# Suitability of these bins?



## genevie (Mar 11, 2012)

I have this:
IKEA Komplement box (approx 24 x 40 inches, 7 inches high)


And this:
Wilkinson underbed box (approx 24 x 16 inches, 7 inches high)


Would either of them be suitable for mice? Just wondering as they're lying around unused! They're pretty short, I know. But the water bottles fit in, I checked  Would you say they're too short anyway?


----------



## mousery_girl (Nov 13, 2011)

YES  I have wilkos boxes they're cheap and awsome, melt a hole in the lid and put tiny crating across and they're perfect, the small ones are good for babies and boys too


----------



## WoodWitch (Oct 18, 2009)

There's nothing wrong with those bins but your problem is ventilation. You will need to adapt the box in a way to allow air flow through the sides and top. There are lots of threads about adapting RUB's on here, you can browse through and see what people have made


----------



## genevie (Mar 11, 2012)

Awesome, thank you both!  I've learned quite a bit about bin ventilation from keeping hamsters, so that shouldn't be a problem but I'll have a look through the threads anyway


----------



## Cait (Oct 3, 2008)

As long as you cut most of the lid out and replace with mesh you won't have any condensation/ammonia issues. This is one of my running on cages for young does:


----------



## Seafolly (Mar 13, 2012)

That looks great! Sorry for the silly question but how you you firmly attach the mesh to the lid?


----------



## genevie (Mar 11, 2012)

Seafolly said:


> That looks great! Sorry for the silly question but how you you firmly attach the mesh to the lid?

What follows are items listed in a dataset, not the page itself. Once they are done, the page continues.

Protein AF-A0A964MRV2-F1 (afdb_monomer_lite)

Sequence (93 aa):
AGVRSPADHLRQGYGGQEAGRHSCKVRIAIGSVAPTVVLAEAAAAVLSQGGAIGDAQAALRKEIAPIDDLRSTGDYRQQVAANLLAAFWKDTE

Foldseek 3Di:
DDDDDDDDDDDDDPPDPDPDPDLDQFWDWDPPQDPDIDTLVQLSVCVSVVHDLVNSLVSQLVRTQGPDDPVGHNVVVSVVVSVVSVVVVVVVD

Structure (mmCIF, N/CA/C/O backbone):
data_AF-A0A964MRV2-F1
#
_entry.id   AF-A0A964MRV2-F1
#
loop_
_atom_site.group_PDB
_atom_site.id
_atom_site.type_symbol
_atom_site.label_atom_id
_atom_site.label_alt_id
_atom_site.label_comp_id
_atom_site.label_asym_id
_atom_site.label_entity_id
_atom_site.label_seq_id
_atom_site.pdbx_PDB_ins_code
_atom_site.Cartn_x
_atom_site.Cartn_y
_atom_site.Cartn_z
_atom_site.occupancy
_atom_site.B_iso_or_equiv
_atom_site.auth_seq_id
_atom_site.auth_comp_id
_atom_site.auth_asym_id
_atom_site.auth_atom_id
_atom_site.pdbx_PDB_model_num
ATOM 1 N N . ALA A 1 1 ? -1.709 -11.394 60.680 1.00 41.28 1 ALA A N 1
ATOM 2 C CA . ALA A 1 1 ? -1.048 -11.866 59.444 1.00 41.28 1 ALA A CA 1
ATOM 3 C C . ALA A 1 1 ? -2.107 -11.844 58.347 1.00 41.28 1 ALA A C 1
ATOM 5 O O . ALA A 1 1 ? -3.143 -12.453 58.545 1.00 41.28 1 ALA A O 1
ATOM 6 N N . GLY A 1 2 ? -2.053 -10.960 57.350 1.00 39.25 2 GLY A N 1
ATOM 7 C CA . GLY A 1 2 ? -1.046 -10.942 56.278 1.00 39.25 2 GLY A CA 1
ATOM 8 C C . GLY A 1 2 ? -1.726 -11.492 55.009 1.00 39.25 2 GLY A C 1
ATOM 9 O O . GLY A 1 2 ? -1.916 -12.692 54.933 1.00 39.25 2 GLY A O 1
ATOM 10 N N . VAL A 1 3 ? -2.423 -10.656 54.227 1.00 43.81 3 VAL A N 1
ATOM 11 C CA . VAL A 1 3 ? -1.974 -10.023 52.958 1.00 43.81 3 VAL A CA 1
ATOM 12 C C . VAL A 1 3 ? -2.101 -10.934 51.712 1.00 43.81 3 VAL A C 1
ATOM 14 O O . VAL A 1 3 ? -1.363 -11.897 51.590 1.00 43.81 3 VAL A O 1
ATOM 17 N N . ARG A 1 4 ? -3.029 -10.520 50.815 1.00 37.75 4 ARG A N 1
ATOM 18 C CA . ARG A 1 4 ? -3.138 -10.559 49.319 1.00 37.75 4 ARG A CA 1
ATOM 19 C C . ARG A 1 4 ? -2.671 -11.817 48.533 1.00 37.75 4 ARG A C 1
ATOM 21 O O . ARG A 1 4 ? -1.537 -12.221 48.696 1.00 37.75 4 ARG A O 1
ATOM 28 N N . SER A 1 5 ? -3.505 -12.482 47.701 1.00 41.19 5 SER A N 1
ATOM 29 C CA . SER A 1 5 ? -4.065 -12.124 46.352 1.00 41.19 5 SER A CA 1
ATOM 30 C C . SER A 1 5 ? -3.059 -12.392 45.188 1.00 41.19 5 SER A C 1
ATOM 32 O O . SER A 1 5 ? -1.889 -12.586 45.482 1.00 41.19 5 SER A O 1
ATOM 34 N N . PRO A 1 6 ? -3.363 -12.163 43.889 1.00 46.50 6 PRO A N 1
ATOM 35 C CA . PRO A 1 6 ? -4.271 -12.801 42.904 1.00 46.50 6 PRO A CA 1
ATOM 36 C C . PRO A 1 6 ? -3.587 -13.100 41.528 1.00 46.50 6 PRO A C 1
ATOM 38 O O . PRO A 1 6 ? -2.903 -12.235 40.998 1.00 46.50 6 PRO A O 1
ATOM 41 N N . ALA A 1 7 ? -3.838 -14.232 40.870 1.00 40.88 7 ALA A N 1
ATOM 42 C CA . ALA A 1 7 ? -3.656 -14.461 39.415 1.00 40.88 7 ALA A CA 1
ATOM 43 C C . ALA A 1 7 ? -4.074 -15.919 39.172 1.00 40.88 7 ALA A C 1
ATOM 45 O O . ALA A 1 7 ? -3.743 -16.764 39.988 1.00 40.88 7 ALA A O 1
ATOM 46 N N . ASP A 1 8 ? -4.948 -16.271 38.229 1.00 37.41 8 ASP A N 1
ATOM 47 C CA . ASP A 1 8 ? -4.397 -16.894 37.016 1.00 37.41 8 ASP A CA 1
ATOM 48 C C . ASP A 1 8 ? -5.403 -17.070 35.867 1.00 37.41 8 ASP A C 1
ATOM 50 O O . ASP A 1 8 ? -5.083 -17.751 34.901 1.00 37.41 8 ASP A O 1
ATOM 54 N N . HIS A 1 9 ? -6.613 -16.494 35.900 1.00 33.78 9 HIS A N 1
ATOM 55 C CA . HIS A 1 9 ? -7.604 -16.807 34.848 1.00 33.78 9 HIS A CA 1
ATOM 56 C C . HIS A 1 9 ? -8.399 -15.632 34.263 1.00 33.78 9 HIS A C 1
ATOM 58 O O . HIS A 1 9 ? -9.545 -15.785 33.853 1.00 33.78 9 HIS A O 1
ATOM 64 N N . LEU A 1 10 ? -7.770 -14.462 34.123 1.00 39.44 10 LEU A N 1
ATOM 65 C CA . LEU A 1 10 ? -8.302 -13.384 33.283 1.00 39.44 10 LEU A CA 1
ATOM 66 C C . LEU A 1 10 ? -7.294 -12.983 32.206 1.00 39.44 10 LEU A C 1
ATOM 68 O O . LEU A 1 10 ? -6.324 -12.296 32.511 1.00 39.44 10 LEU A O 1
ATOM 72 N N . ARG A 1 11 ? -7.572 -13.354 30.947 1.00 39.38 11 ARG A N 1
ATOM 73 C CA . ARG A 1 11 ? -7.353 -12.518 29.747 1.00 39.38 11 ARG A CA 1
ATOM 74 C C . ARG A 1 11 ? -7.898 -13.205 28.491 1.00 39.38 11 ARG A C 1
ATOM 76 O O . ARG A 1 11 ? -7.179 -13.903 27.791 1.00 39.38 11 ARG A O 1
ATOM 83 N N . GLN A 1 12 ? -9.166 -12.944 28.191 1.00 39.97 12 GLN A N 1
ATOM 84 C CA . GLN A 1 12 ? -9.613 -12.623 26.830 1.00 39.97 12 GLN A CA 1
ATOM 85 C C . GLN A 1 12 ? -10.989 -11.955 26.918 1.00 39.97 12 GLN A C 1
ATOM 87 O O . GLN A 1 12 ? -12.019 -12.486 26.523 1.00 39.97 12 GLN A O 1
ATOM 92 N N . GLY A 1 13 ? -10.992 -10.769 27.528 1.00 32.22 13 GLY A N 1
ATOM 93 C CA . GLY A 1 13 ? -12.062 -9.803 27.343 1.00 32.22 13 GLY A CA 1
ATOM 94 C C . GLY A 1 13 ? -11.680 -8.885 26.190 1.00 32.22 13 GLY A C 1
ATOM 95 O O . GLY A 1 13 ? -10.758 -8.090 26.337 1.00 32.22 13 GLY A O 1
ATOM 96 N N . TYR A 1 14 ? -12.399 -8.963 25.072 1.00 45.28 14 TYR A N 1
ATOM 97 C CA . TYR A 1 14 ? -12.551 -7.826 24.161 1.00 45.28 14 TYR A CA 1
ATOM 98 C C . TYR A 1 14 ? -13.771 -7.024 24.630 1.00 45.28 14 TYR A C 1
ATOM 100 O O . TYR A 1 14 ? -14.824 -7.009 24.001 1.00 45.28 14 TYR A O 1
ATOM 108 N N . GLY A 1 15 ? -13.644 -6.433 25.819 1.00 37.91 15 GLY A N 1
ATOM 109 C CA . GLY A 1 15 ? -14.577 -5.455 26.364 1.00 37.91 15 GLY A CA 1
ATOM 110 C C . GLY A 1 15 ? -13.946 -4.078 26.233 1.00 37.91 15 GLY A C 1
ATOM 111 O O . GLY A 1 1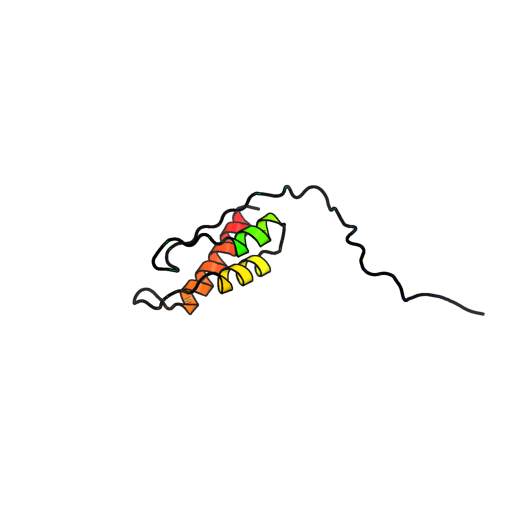5 ? -13.087 -3.720 27.031 1.00 37.91 15 GLY A O 1
ATOM 112 N N . GLY A 1 16 ? -14.347 -3.349 25.197 1.00 36.50 16 GLY A N 1
ATOM 113 C CA . GLY A 1 16 ? -13.850 -2.011 24.895 1.00 36.50 16 GLY A CA 1
ATOM 114 C C . GLY A 1 16 ? -14.475 -1.468 23.618 1.00 36.50 16 GLY A C 1
ATOM 115 O O . GLY A 1 16 ? -13.767 -1.115 22.684 1.00 36.50 16 GLY A O 1
ATOM 116 N N . GLN A 1 17 ? -15.810 -1.459 23.545 1.00 46.81 17 GLN A N 1
ATOM 117 C CA . GLN A 1 17 ? -16.526 -0.621 22.584 1.00 46.81 17 GLN A CA 1
ATOM 118 C C . GLN A 1 17 ? -16.348 0.836 23.024 1.00 46.81 17 GLN A C 1
ATOM 120 O O . GLN A 1 17 ? -17.185 1.399 23.727 1.00 46.81 17 GLN A O 1
ATOM 125 N N . GLU A 1 18 ? -15.219 1.430 22.655 1.00 43.97 18 GLU A N 1
ATOM 126 C CA . GLU A 1 18 ? -15.059 2.876 22.707 1.00 43.97 18 GLU A CA 1
ATOM 127 C C . GLU A 1 18 ? -15.877 3.481 21.563 1.00 43.97 18 GLU A C 1
ATOM 129 O O . GLU A 1 18 ? -15.617 3.226 20.389 1.00 43.97 18 GLU A O 1
ATOM 134 N N . ALA A 1 19 ? -16.931 4.202 21.950 1.00 38.88 19 ALA A N 1
ATOM 135 C CA . ALA A 1 19 ? -17.728 5.146 21.173 1.00 38.88 19 ALA A CA 1
ATOM 136 C C . ALA A 1 19 ? -17.450 5.198 19.654 1.00 38.88 19 ALA A C 1
ATOM 138 O O . ALA A 1 19 ? -16.561 5.903 19.188 1.00 38.88 19 ALA A O 1
ATOM 139 N N . GLY A 1 20 ? -18.290 4.502 18.882 1.00 42.06 20 GLY A N 1
ATOM 140 C CA . GLY A 1 20 ? -18.732 4.950 17.559 1.00 42.06 20 GLY A CA 1
ATOM 141 C C . GLY A 1 20 ? -17.666 5.415 16.565 1.00 42.06 20 GLY A C 1
ATOM 142 O O . GLY A 1 20 ? -17.861 6.445 15.927 1.00 42.06 20 GLY A O 1
ATOM 143 N N . ARG A 1 21 ? -16.588 4.657 16.337 1.00 53.09 21 ARG A N 1
ATOM 144 C CA . ARG A 1 21 ? -15.908 4.759 15.038 1.00 53.09 21 ARG A CA 1
ATOM 145 C C . ARG A 1 21 ? -16.778 4.043 14.016 1.00 53.09 21 ARG A C 1
ATOM 147 O O . ARG A 1 21 ? -16.807 2.818 13.957 1.00 53.09 21 ARG A O 1
ATOM 154 N N . HIS A 1 22 ? -17.566 4.819 13.276 1.00 48.12 22 HIS A N 1
ATOM 155 C CA . HIS A 1 22 ? -18.313 4.331 12.123 1.00 48.12 22 HIS A CA 1
ATOM 156 C C . HIS A 1 22 ? -17.379 3.464 11.273 1.00 48.12 22 HIS A C 1
ATOM 158 O O . HIS A 1 22 ? -16.290 3.917 10.921 1.00 48.12 22 HIS A O 1
ATOM 164 N N . SER A 1 23 ? -17.783 2.232 10.948 1.00 56.47 23 SER A N 1
ATOM 165 C CA . SER A 1 23 ? -17.082 1.429 9.946 1.00 56.47 23 SER A CA 1
ATOM 166 C C . SER A 1 23 ? -17.155 2.185 8.618 1.00 56.47 23 SER A C 1
ATOM 168 O O . SER A 1 23 ? -18.152 2.118 7.893 1.00 56.47 23 SER A O 1
ATOM 170 N N . CYS A 1 24 ? -16.137 2.987 8.340 1.00 73.06 24 CYS A N 1
ATOM 171 C CA . CYS A 1 24 ? -15.981 3.689 7.085 1.00 73.06 24 CYS A CA 1
ATOM 172 C C . CYS A 1 24 ? -15.627 2.638 6.034 1.00 73.06 24 CYS A C 1
ATOM 174 O O . CYS A 1 24 ? -14.685 1.867 6.206 1.00 73.06 24 CYS A O 1
ATOM 176 N N . LYS A 1 25 ? -16.401 2.566 4.949 1.00 88.69 25 LYS A N 1
ATOM 177 C CA . LYS A 1 25 ? -16.053 1.707 3.817 1.00 88.69 25 LYS A CA 1
ATOM 178 C C . LYS A 1 25 ? -14.875 2.348 3.082 1.00 88.69 25 LYS A C 1
ATOM 180 O O . LYS A 1 25 ? -15.084 3.189 2.210 1.00 88.69 25 LYS A O 1
ATOM 185 N N . VAL A 1 26 ? -13.653 1.954 3.432 1.00 93.56 26 VAL A N 1
ATOM 186 C CA . VAL A 1 26 ? -12.429 2.464 2.806 1.00 93.56 26 VAL A CA 1
ATOM 187 C C . VAL A 1 26 ? -12.196 1.748 1.475 1.00 93.56 26 VAL A C 1
ATOM 189 O O . VAL A 1 26 ? -12.398 0.540 1.351 1.00 93.56 26 VAL A O 1
ATOM 192 N N . ARG A 1 27 ? -11.770 2.494 0.451 1.00 95.38 27 ARG A N 1
ATOM 193 C CA . ARG A 1 27 ? -11.287 1.950 -0.827 1.00 95.38 27 ARG A CA 1
ATOM 194 C C . ARG A 1 27 ? -10.002 2.673 -1.203 1.00 95.38 27 ARG A C 1
ATOM 196 O O . ARG A 1 27 ? -9.977 3.898 -1.189 1.00 95.38 27 ARG A O 1
ATOM 203 N N . ILE A 1 28 ? -8.964 1.922 -1.557 1.00 95.25 28 ILE A N 1
ATOM 204 C CA . ILE A 1 28 ? -7.646 2.469 -1.899 1.00 95.25 28 ILE A CA 1
ATOM 205 C C . ILE A 1 28 ? -7.255 1.965 -3.282 1.00 95.25 28 ILE A C 1
ATOM 207 O O . ILE A 1 28 ? -7.194 0.761 -3.506 1.00 95.25 28 ILE A O 1
ATOM 211 N N . ALA A 1 29 ? -6.971 2.884 -4.201 1.00 95.56 29 ALA A N 1
ATOM 212 C CA . ALA A 1 29 ? -6.448 2.572 -5.524 1.00 95.56 29 ALA A CA 1
ATOM 213 C C . ALA A 1 29 ? -5.113 3.296 -5.726 1.00 95.56 29 ALA A C 1
ATOM 215 O O . ALA A 1 29 ? -5.019 4.492 -5.452 1.00 95.56 29 ALA A O 1
ATOM 216 N N . ILE A 1 30 ? -4.088 2.584 -6.198 1.00 93.50 30 ILE A N 1
ATOM 217 C CA . ILE A 1 30 ? -2.733 3.124 -6.367 1.00 93.50 30 ILE A CA 1
ATOM 218 C C . ILE A 1 30 ? -2.251 2.911 -7.804 1.00 93.50 30 ILE A C 1
ATOM 220 O O . ILE A 1 30 ? -2.275 1.800 -8.333 1.00 93.50 30 ILE A O 1
ATOM 224 N N . GLY A 1 31 ? -1.801 3.998 -8.436 1.00 91.06 31 GLY A N 1
ATOM 225 C CA . GLY A 1 31 ? -1.119 3.987 -9.732 1.00 91.06 31 GLY A CA 1
ATOM 226 C C . GLY A 1 31 ? 0.404 4.081 -9.593 1.00 91.06 31 GLY A C 1
ATOM 227 O O . GLY A 1 31 ? 0.927 4.318 -8.509 1.00 91.06 31 GLY A O 1
ATOM 228 N N . SER A 1 32 ? 1.133 3.917 -10.700 1.00 86.19 32 SER A N 1
ATOM 229 C CA . SER A 1 32 ? 2.607 4.060 -10.772 1.00 86.19 32 SER A CA 1
ATOM 230 C C . SER A 1 32 ? 3.439 3.046 -9.965 1.00 86.19 32 SER A C 1
ATOM 232 O O . SER A 1 32 ? 4.669 3.162 -9.928 1.00 86.19 32 SER A O 1
ATOM 234 N N . 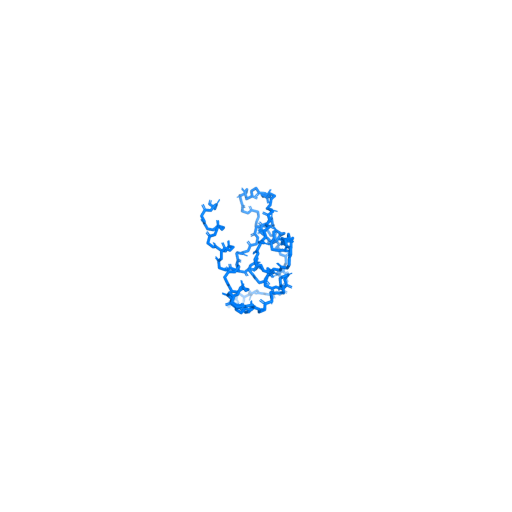VAL A 1 33 ? 2.786 2.049 -9.360 1.00 86.50 33 VAL A N 1
ATOM 235 C CA . VAL A 1 33 ? 3.397 0.945 -8.596 1.00 86.50 33 VAL A CA 1
ATOM 236 C C . VAL A 1 33 ? 3.300 -0.409 -9.307 1.00 86.50 33 VAL A C 1
ATOM 238 O O . VAL A 1 33 ? 3.845 -1.383 -8.812 1.00 86.50 33 VAL A O 1
ATOM 241 N N . ALA A 1 34 ? 2.611 -0.486 -10.449 1.00 81.44 34 ALA A N 1
ATOM 242 C CA . ALA A 1 34 ? 2.424 -1.692 -11.258 1.00 81.44 34 ALA A CA 1
ATOM 243 C C . ALA A 1 34 ? 2.060 -1.302 -12.713 1.00 81.44 34 ALA A C 1
ATOM 245 O O . ALA A 1 34 ? 1.819 -0.116 -12.972 1.00 81.44 34 ALA A O 1
ATOM 246 N N . PRO A 1 35 ? 1.992 -2.257 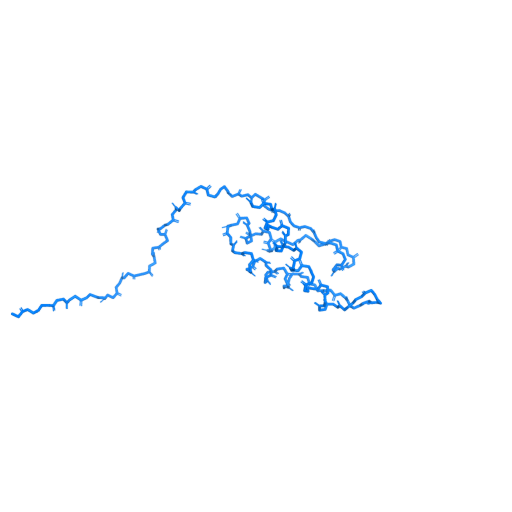-13.668 1.00 82.62 35 PRO A N 1
ATOM 247 C CA . PRO A 1 35 ? 1.572 -1.978 -15.048 1.00 82.62 35 PRO A CA 1
ATOM 248 C C . PRO A 1 35 ? 0.146 -1.419 -15.174 1.00 82.62 35 PRO A C 1
ATOM 250 O O . PRO A 1 35 ? -0.165 -0.732 -16.143 1.00 82.62 35 PRO A O 1
ATOM 253 N N . THR A 1 36 ? -0.721 -1.712 -14.201 1.00 89.56 36 THR A N 1
ATOM 254 C CA . THR A 1 36 ? -2.095 -1.202 -14.106 1.00 89.56 36 THR A CA 1
ATOM 255 C C . THR A 1 36 ? -2.370 -0.678 -12.696 1.00 89.56 36 THR A C 1
ATOM 257 O O . THR A 1 36 ? -1.565 -0.873 -11.785 1.00 89.56 36 THR A O 1
ATOM 260 N N . VAL A 1 37 ? -3.487 0.033 -12.516 1.00 92.56 37 VAL A N 1
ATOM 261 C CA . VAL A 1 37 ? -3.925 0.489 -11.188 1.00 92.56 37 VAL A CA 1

A lot of people seem use cable ties, I've seen some people use bolts or duct tape too though!


----------



## Frizzle (Oct 6, 2011)

Cable ties are another word for zip ties, right? Those clear loops holding the mesh on in the pic?


----------



## genevie (Mar 11, 2012)

Yeah  in the UK we call them cable ties but I'm sure they're the same thing.


----------



## Cait (Oct 3, 2008)

Seafolly said:


> That looks great! Sorry for the silly question but how you you firmly attach the mesh to the lid?


Yes they are cable ties. The mice don't seem too interested in chewing through them either.


----------